Assignment: From the records below, please print only the lines from the one containing "ATOM 49 C C" through the one containing "ATOM 75 C C", both included. Skip the pictures.

Records provided:
——————————
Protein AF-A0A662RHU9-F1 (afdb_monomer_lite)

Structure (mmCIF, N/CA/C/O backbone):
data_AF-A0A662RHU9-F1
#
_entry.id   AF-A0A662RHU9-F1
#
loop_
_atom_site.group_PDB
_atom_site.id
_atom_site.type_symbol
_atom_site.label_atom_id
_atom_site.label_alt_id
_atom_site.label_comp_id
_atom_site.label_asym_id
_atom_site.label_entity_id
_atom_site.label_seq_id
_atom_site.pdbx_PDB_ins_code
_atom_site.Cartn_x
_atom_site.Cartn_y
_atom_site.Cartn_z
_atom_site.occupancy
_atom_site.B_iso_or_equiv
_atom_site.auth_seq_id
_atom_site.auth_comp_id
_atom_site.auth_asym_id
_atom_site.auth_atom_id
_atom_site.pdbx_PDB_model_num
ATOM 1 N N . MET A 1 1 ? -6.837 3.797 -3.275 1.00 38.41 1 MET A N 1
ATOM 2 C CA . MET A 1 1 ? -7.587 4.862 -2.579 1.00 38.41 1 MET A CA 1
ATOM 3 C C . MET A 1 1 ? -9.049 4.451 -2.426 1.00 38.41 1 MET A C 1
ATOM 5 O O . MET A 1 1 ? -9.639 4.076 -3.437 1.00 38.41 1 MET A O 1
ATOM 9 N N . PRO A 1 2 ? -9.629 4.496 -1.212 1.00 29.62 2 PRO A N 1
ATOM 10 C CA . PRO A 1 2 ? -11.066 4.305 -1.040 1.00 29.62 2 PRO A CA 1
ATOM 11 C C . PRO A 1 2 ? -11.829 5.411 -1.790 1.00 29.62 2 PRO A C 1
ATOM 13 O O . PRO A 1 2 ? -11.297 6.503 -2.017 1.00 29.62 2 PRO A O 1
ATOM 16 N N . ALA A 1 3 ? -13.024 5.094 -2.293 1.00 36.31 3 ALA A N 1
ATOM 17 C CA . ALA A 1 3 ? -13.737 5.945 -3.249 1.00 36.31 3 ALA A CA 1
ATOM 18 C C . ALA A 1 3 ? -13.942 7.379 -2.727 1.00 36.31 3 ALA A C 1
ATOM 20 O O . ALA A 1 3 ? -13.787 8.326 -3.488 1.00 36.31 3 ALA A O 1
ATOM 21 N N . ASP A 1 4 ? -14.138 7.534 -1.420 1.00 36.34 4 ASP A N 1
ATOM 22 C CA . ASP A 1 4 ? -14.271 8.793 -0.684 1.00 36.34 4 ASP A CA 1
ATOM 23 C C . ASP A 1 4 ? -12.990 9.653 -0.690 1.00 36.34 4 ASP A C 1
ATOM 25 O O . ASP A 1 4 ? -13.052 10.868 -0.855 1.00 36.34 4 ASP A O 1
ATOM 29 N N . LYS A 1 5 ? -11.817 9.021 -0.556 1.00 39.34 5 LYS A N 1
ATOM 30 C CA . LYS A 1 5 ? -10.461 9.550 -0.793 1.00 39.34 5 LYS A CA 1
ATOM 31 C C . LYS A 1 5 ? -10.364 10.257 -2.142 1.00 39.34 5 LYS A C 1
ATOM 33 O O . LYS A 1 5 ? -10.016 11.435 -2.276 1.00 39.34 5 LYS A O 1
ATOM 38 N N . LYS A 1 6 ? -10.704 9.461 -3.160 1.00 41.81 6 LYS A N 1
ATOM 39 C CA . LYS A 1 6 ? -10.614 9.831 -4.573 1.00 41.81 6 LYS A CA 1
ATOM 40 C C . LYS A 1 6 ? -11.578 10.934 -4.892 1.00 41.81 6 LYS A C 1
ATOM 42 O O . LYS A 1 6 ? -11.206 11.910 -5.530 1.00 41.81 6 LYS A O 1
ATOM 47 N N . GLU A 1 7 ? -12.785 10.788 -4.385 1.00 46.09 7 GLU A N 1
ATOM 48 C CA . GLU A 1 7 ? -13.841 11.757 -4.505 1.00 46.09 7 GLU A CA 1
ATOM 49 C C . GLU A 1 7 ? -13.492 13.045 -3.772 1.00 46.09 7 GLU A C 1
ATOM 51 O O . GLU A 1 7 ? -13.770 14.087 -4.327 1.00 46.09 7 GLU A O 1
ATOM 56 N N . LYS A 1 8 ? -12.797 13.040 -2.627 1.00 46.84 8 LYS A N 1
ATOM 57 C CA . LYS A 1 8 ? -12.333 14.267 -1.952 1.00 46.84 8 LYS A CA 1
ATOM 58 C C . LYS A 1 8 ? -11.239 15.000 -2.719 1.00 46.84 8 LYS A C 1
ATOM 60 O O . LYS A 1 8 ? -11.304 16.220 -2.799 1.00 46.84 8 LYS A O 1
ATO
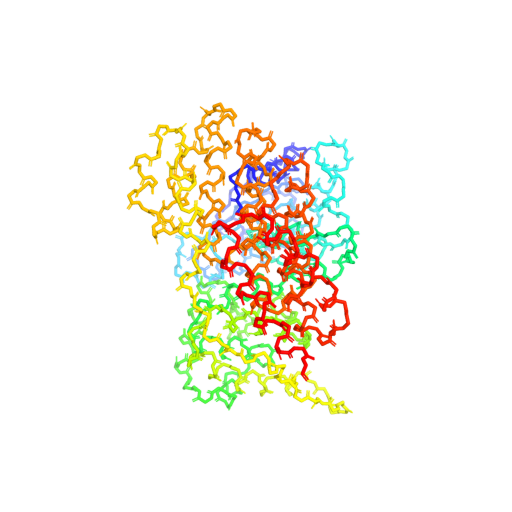M 65 N N . ILE A 1 9 ? -10.265 14.304 -3.307 1.00 47.50 9 ILE A N 1
ATOM 66 C CA . ILE A 1 9 ? -9.218 14.970 -4.103 1.00 47.50 9 ILE A CA 1
ATOM 67 C C . ILE A 1 9 ? -9.764 15.433 -5.457 1.00 47.50 9 ILE A C 1
ATOM 69 O O . ILE A 1 9 ? -9.481 16.548 -5.888 1.00 47.50 9 ILE A O 1
ATOM 73 N N . ILE A 1 10 ? -10.616 14.628 -6.096 1.00 53.25 10 ILE A N 1
ATOM 74 C CA . ILE A 1 10 ? -11.380 15.055 -7.271 1.00 53.25 10 ILE A CA 1
ATOM 75 C C . ILE A 1 10 ? -12.300 16.216 -6.897 1.00 53.25 10 ILE A C 1
ATOM 77 O O . ILE A 1 10 ? -12.356 17.183 -7.637 1.00 53.25 10 ILE A O 1
ATOM 81 N N . THR A 1 11 ? -12.955 16.184 -5.738 1.00 50.44 11 THR A N 1
ATOM 82 C CA . THR A 1 11 ? -13.791 17.280 -5.240 1.00 50.44 11 THR A CA 1
ATOM 83 C C . THR A 1 11 ? -12.943 18.506 -4.998 1.00 50.44 11 THR A C 1
ATOM 85 O O . THR A 1 11 ? -13.378 19.556 -5.410 1.00 50.44 11 THR A O 1
ATOM 88 N N . LEU A 1 12 ? -11.738 18.409 -4.431 1.00 51.12 12 LEU A N 1
ATOM 89 C CA . LEU A 1 12 ? -10.811 19.531 -4.257 1.00 51.12 12 LEU A CA 1
ATOM 90 C C . LEU A 1 12 ? -10.340 20.120 -5.584 1.00 51.12 12 LEU A C 1
ATOM 92 O O . LEU A 1 12 ? -10.293 21.338 -5.716 1.00 51.12 12 LEU A O 1
ATOM 96 N N . LEU A 1 13 ? -10.027 19.278 -6.570 1.00 57.22 13 LEU A N 1
ATOM 97 C CA . LEU A 1 13 ? -9.729 19.718 -7.933 1.00 57.22 13 LEU A CA 1
ATOM 98 C C . LEU A 1 13 ? -10.950 20.415 -8.542 1.00 57.22 13 LEU A C 1
ATOM 100 O O . LEU A 1 13 ? -10.833 21.529 -9.040 1.00 57.22 13 LEU A O 1
ATOM 104 N N . LEU A 1 14 ? -12.131 19.807 -8.424 1.00 58.53 14 LEU A N 1
ATOM 105 C CA . LEU A 1 14 ? -13.404 20.350 -8.889 1.00 58.53 14 LEU A CA 1
ATOM 106 C C . LEU A 1 14 ? -13.830 21.597 -8.111 1.00 58.53 14 LEU A C 1
ATOM 108 O O . LEU A 1 14 ? -14.497 22.432 -8.697 1.00 58.53 14 LEU A O 1
ATOM 112 N N . TRP A 1 15 ? -13.455 21.761 -6.840 1.00 52.06 15 TRP A N 1
ATOM 113 C CA . TRP A 1 15 ? -13.761 22.906 -5.975 1.00 52.06 15 TRP A CA 1
ATOM 114 C C . TRP A 1 15 ? -12.797 24.055 -6.210 1.00 52.06 15 TRP A C 1
ATOM 116 O O . TRP A 1 15 ? -13.242 25.187 -6.331 1.00 52.06 15 TRP A O 1
ATOM 126 N N . GLY A 1 16 ? -11.500 23.770 -6.331 1.00 53.91 16 GLY A N 1
ATOM 127 C CA . GLY A 1 16 ? -10.512 24.728 -6.814 1.00 53.91 16 GLY A CA 1
ATOM 128 C C . GLY A 1 16 ? -10.875 25.203 -8.219 1.00 53.91 16 GLY A C 1
ATOM 129 O O . GLY A 1 16 ? -10.760 26.383 -8.518 1.00 53.91 16 GLY A O 1
ATOM 130 N N . MET A 1 17 ? -11.430 24.324 -9.058 1.00 59.62 17 MET A N 1
ATOM 131 C CA . MET A 1 17 ? -12.095 24.730 -10.294 1.00 59.62 17 MET A CA 1
ATOM 132 C C . MET A 1 17 ? -13.361 25.555 -9.995 1.00 59.62 17 MET A C 1
ATOM 134 O O . MET A 1 17 ? -13.480 26.663 -10.489 1.00 59.62 17 MET A O 1
ATOM 138 N N . ASN A 1 18 ? -14.282 25.117 -9.136 1.00 54.25 18 ASN A N 1
ATOM 139 C CA . ASN A 1 18 ? -15.549 25.817 -8.878 1.00 54.25 18 ASN A CA 1
ATOM 140 C C . ASN A 1 18 ? -15.366 27.236 -8.307 1.00 54.25 18 ASN A C 1
ATOM 142 O O . ASN A 1 18 ? -16.096 28.140 -8.693 1.00 54.25 18 ASN A O 1
ATOM 146 N N . ALA A 1 19 ? -14.369 27.452 -7.445 1.00 55.25 19 ALA A N 1
ATOM 147 C CA . ALA A 1 19 ? -14.028 28.751 -6.864 1.00 55.25 19 ALA A CA 1
ATOM 148 C C . ALA A 1 19 ? -13.589 29.778 -7.921 1.00 55.25 19 ALA A C 1
ATOM 150 O O . ALA A 1 19 ? -13.745 30.982 -7.723 1.00 55.25 19 ALA A O 1
ATOM 151 N N . TYR A 1 20 ? -13.059 29.306 -9.051 1.00 57.72 20 TYR A N 1
ATOM 152 C CA . TYR A 1 20 ? -12.605 30.143 -10.160 1.00 57.72 20 TYR A CA 1
ATOM 153 C C . TYR A 1 20 ? -13.624 30.230 -11.304 1.00 57.72 20 TYR A C 1
ATOM 155 O O . TYR A 1 20 ? -13.373 30.978 -12.246 1.00 57.72 20 TYR A O 1
ATOM 163 N N . HIS A 1 21 ? -14.745 29.495 -11.229 1.00 63.03 21 HIS A N 1
ATOM 164 C CA . HIS A 1 21 ? -15.771 29.389 -12.276 1.00 63.03 21 HIS A CA 1
ATOM 165 C C . HIS A 1 21 ? -15.173 29.335 -13.696 1.00 63.03 21 HIS A C 1
ATOM 167 O O . HIS A 1 21 ? -15.406 30.238 -14.500 1.00 63.03 21 HIS A O 1
ATOM 173 N N . PRO A 1 22 ? -14.351 28.315 -13.996 1.00 69.25 22 PRO A N 1
ATOM 174 C CA . PRO A 1 22 ? -13.568 28.256 -15.207 1.00 69.25 22 PRO A CA 1
ATOM 175 C C . PRO A 1 22 ? -14.474 28.196 -16.424 1.00 69.25 22 PRO A C 1
ATOM 177 O O . PRO A 1 22 ? -15.358 27.341 -16.516 1.00 69.25 22 PRO A O 1
ATOM 180 N N . ASP A 1 23 ? -14.190 29.048 -17.402 1.00 70.00 23 ASP A N 1
ATOM 181 C CA . ASP A 1 23 ? -14.747 28.873 -18.733 1.00 70.00 23 ASP A CA 1
ATOM 182 C C . ASP A 1 23 ? -14.183 27.580 -19.329 1.00 70.00 23 ASP A C 1
ATOM 184 O O . ASP A 1 23 ? -12.965 27.383 -19.397 1.00 70.00 23 ASP A O 1
ATOM 188 N N . PHE A 1 24 ? -15.075 26.678 -19.736 1.00 75.94 24 PHE A N 1
ATOM 189 C CA . PHE A 1 24 ? -14.698 25.415 -20.356 1.00 75.94 24 PHE A CA 1
ATOM 190 C C . PHE A 1 24 ? -14.646 25.566 -21.872 1.00 75.94 24 PHE A C 1
ATOM 192 O O . PHE A 1 24 ? -15.634 25.949 -22.505 1.00 75.94 24 PHE A O 1
ATOM 199 N N . LEU A 1 25 ? -13.514 25.201 -22.469 1.00 79.38 25 LEU A N 1
ATOM 200 C CA . LEU A 1 25 ? -13.341 25.239 -23.912 1.00 79.38 25 LEU A CA 1
ATOM 201 C C . LEU A 1 25 ? -12.813 23.901 -24.430 1.00 79.38 25 LEU A C 1
ATOM 203 O O . LEU A 1 25 ? -11.667 23.529 -24.178 1.00 79.38 25 LEU A O 1
ATOM 207 N N . ALA A 1 26 ? -13.647 23.200 -25.194 1.00 81.94 26 ALA A N 1
ATOM 208 C CA . ALA A 1 26 ? -13.235 22.033 -25.962 1.00 81.94 26 ALA A CA 1
ATOM 209 C C . ALA A 1 26 ? -12.774 22.455 -27.362 1.00 81.94 26 ALA A C 1
ATOM 211 O O . ALA A 1 26 ? -13.474 23.186 -28.080 1.00 81.94 26 ALA A O 1
ATOM 212 N N . LEU A 1 27 ? -11.588 21.985 -27.730 1.00 82.94 27 LEU A N 1
ATOM 213 C CA . LEU A 1 27 ? -10.899 22.301 -28.967 1.00 82.94 27 LEU A CA 1
ATOM 214 C C . LEU A 1 27 ? -10.492 21.020 -29.689 1.00 82.94 27 LEU A C 1
ATOM 216 O O . LEU A 1 27 ? -10.023 20.069 -29.066 1.00 82.94 27 LEU A O 1
ATOM 220 N N . ASP A 1 28 ? -10.621 21.013 -31.009 1.00 83.31 28 ASP A N 1
ATOM 221 C CA . ASP A 1 28 ? -9.931 20.036 -31.844 1.00 83.31 28 ASP A CA 1
ATOM 222 C C . ASP A 1 28 ? -8.512 20.511 -32.213 1.00 83.31 28 ASP A C 1
ATOM 224 O O . ASP A 1 28 ? -8.098 21.646 -31.937 1.00 83.31 28 ASP A O 1
ATOM 228 N N . TYR A 1 29 ? -7.742 19.629 -32.853 1.00 81.94 29 TYR A N 1
ATOM 229 C CA . TYR A 1 29 ? -6.392 19.959 -33.298 1.00 81.94 29 TYR A CA 1
ATOM 230 C C . TYR A 1 29 ? -6.326 21.185 -34.234 1.00 81.94 29 TYR A C 1
ATOM 232 O O . TYR A 1 29 ? -5.434 22.025 -34.102 1.00 81.94 29 TYR A O 1
ATOM 240 N N . LYS A 1 30 ? -7.259 21.322 -35.183 1.00 82.44 30 LYS A N 1
ATOM 241 C CA . LYS A 1 30 ? -7.235 22.427 -36.159 1.00 82.44 30 LYS A CA 1
ATOM 242 C C . LYS A 1 30 ? -7.491 23.763 -35.474 1.00 82.44 30 LYS A C 1
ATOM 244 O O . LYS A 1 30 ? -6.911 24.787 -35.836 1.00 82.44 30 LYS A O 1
——————————
Worked solution:
ATOM 49 C C . GLU A 1 7 ? -13.492 13.045 -3.772 1.00 46.09 7 GLU A C 1
ATOM 51 O O . GLU A 1 7 ? -13.770 14.087 -4.327 1.00 46.09 7 GLU A O 1
ATOM 56 N N . LYS A 1 8 ? -12.797 13.040 -2.627 1.00 46.84 8 LYS A N 1
ATOM 57 C CA . LYS A 1 8 ? -12.333 14.267 -1.952 1.00 46.84 8 LYS A CA 1
ATOM 58 C C . LYS A 1 8 ? -11.239 15.000 -2.719 1.00 46.84 8 LYS A C 1
ATOM 60 O O . LYS A 1 8 ? -11.304 16.220 -2.799 1.00 46.84 8 LYS A O 1
ATO
M 65 N N . ILE A 1 9 ? -10.265 14.304 -3.307 1.00 47.50 9 ILE A N 1
ATOM 66 C CA . ILE A 1 9 ? -9.218 14.970 -4.103 1.00 47.50 9 ILE A CA 1
ATOM 67 C C . ILE A 1 9 ? -9.764 15.433 -5.457 1.00 47.50 9 ILE A C 1
ATOM 69 O O . ILE A 1 9 ? -9.481 16.548 -5.888 1.00 47.50 9 ILE A O 1
ATOM 73 N N . ILE A 1 10 ? -10.616 14.628 -6.096 1.00 53.25 10 ILE A N 1
ATOM 74 C CA . ILE A 1 10 ? -11.380 15.055 -7.271 1.00 53.25 10 ILE A CA 1
ATOM 75 C C . ILE A 1 10 ? -12.300 16.216 -6.897 1.00 53.25 10 ILE A C 1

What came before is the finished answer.